Tea plant's full scientific name is Camellia Sinensis (L.) O. Kuntze, a perennial evergreen woody plant.
In the botanical classification system, the tea plant belongs to the Angiosperm phylum, Dicotyledon class, Archichlamydeae subclass, Theales order, Theaceae family, and Camellia genus.
According to botanical research, the Angiosperm phylum to which the tea plant belongs originated in the Cretaceous strata dating back about 100 million years, while the Theales order plants appeared approximately 60 million years ago.

Origin:
Humans first discovered and utilized the tea plant by harvesting it from the wild for medicinal purposes. Based on records from the "Shennong Ben Cao Jing," the use of tea in China has a history of five to six thousand years.
As tea evolved from medicinal use to a beverage, wild tea plants could no longer meet demand. People began collecting tea seeds or digging up wild tea seedlings for cultivation and propagation. According to the "Huayang Guozhi · Bazhi" written by Chang Qu during the Eastern Jin Dynasty (317–420 AD), after King Wu of Zhou allied with tribes from present-day Sichuan and Yunnan to overthrow King Zhou in 1066 BC, tea produced in the Ba-Shu region was listed as a tribute. It also records "gardens with fragrant herbs and fine tea." This suggests that tea was already under artificial cultivation over 3,000 years ago.

The spread of the tea plant within China first moved from Sichuan to the political and cultural centers of Shaanxi and Gansu. However, due to natural constraints, large-scale cultivation was not feasible there. After the Qin and Han dynasties, with China's unification and increasing economic and cultural exchanges, tea spread from Sichuan to the middle and lower reaches of the Yangtze River. Favorable geographical and climatic conditions there gradually allowed this region to replace Ba-Shu as the center of tea production. By the Tang and Song dynasties, tea had become an indispensable daily commodity. Tea production areas extended across 14 provinces including Sichuan, Shaanxi, Hunan, Hubei, Fujian, Jiangsu, Zhejiang, Anhui, Henan, Guangdong, Guangxi, Yunnan, and Guizhou—almost matching modern tea regions, marking a peak period in history. Simultaneously, tea transformed from a localized small-scale agricultural product into a nationwide socio-economic and socio-cultural commodity. The ruling class established various systems to control tea production, trade, and taxation. From then on, tea production gradually popularized and developed as an industry.

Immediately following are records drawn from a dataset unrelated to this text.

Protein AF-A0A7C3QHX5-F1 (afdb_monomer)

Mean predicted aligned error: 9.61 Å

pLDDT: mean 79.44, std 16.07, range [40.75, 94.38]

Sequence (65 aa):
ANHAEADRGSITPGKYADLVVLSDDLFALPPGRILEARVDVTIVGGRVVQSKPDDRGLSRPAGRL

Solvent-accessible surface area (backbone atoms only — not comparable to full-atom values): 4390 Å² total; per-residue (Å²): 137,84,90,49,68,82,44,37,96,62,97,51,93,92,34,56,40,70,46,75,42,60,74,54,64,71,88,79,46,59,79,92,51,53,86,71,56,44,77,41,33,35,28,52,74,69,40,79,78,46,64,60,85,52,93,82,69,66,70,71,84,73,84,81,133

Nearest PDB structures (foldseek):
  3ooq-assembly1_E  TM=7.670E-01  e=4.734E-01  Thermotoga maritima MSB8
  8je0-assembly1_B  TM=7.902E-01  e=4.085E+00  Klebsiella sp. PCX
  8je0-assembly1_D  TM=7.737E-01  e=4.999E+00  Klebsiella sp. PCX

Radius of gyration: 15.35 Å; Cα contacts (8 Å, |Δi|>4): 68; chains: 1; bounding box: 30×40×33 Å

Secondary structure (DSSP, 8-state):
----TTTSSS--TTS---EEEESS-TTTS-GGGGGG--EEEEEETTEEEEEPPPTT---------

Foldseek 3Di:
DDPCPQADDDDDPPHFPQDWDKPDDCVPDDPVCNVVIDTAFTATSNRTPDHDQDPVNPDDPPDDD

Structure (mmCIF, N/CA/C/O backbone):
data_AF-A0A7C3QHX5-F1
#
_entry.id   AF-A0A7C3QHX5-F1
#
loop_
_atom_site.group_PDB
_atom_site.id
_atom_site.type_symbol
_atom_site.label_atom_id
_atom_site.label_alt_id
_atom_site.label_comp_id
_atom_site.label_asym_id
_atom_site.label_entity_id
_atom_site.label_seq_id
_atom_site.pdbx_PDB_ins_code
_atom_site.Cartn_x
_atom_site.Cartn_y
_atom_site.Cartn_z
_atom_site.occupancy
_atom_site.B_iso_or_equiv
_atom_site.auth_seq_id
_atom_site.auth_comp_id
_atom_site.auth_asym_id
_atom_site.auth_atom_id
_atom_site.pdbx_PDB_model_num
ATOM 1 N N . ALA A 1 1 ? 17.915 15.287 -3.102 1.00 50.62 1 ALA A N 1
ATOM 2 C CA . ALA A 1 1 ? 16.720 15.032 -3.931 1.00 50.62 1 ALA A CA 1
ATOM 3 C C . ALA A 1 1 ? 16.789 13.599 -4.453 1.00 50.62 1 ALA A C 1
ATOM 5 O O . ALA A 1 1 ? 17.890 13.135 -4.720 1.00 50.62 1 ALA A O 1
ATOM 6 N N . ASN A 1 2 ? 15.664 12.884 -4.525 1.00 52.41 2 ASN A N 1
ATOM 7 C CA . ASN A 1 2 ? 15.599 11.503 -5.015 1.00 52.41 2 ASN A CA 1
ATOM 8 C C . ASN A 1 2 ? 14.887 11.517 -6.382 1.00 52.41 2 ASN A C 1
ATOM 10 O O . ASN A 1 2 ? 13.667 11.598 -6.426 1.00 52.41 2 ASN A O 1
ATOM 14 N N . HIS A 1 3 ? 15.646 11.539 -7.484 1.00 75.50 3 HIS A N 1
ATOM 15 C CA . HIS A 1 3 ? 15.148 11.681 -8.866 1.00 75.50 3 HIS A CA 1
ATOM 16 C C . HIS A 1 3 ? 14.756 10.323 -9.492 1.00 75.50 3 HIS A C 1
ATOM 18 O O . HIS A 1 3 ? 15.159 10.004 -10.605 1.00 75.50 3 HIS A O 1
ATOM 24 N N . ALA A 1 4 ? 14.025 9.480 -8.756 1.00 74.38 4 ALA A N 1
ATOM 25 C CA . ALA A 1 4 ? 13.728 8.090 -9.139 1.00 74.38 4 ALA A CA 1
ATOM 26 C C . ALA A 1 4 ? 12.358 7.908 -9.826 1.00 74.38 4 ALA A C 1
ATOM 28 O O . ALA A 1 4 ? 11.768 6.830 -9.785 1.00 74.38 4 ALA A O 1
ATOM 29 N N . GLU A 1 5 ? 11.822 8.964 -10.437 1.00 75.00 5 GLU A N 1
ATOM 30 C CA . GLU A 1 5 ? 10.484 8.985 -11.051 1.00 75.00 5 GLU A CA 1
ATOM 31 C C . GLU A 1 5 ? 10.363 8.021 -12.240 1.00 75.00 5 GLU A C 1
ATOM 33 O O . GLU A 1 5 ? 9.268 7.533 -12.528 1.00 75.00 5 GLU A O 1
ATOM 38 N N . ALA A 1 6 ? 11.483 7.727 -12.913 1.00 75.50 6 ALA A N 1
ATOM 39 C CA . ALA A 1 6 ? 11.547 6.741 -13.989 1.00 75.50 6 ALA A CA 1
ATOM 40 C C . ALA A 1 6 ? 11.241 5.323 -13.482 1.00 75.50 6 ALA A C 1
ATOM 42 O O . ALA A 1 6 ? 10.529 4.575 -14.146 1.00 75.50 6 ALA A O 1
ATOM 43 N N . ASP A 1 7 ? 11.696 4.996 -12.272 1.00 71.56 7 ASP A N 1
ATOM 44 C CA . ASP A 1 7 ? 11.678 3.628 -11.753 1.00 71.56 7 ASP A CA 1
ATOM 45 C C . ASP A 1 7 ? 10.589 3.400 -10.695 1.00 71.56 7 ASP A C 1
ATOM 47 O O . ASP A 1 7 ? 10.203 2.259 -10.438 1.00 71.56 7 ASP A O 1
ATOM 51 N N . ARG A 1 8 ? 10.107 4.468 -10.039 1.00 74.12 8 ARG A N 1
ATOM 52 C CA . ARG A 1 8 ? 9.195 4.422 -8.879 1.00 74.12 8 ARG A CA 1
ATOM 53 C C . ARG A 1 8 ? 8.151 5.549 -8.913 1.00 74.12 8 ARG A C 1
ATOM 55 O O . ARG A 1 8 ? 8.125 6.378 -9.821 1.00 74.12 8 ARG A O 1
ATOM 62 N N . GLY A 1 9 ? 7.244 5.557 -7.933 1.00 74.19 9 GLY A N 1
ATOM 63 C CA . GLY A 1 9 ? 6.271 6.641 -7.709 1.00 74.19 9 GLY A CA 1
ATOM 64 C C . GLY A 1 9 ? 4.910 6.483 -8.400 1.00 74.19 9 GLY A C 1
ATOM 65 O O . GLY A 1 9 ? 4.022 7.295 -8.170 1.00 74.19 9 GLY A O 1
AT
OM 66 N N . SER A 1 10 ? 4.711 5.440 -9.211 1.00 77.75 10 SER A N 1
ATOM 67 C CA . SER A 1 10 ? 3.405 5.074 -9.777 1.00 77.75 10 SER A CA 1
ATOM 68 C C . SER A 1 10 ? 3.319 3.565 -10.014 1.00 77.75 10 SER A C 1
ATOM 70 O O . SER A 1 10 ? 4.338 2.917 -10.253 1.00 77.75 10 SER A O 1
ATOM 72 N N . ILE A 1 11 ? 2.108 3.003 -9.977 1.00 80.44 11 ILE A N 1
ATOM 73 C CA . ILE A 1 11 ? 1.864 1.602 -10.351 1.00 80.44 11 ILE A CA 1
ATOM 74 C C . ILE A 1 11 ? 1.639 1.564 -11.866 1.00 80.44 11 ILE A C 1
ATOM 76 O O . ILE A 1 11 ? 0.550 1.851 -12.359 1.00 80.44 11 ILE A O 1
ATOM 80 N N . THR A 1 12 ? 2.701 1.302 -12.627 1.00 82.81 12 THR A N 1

The tea plant's spread abroad first reached Korea and Japan. In the latter half of the 6th century, through exchanges among Buddhist monks, tea was introduced to the Korean Peninsula. Japan began cultivating tea in the mid-Tang Dynasty (805 AD) when the Japanese monk Saichō came to study Buddhism at Tiantai Mountain in Zhejiang, China, and brought tea seeds back to plant in Shiga Prefecture, Japan. This is the earliest recorded instance of Chinese tea seeds spreading abroad.
The tea plant originated in China. The discovery, cultivation, and utilization of tea underwent thousands of years of development in China before gradually spreading worldwide. Tea knowledge and culture, as a unique Chinese cultural element, have gained global popularity. Tea evolved from a folk beverage into an industry, a commodity, and a culture. The tea trade not only attracted merchants from around the world but also opened China's doors, serving as a stepping stone for exchange between China and the world.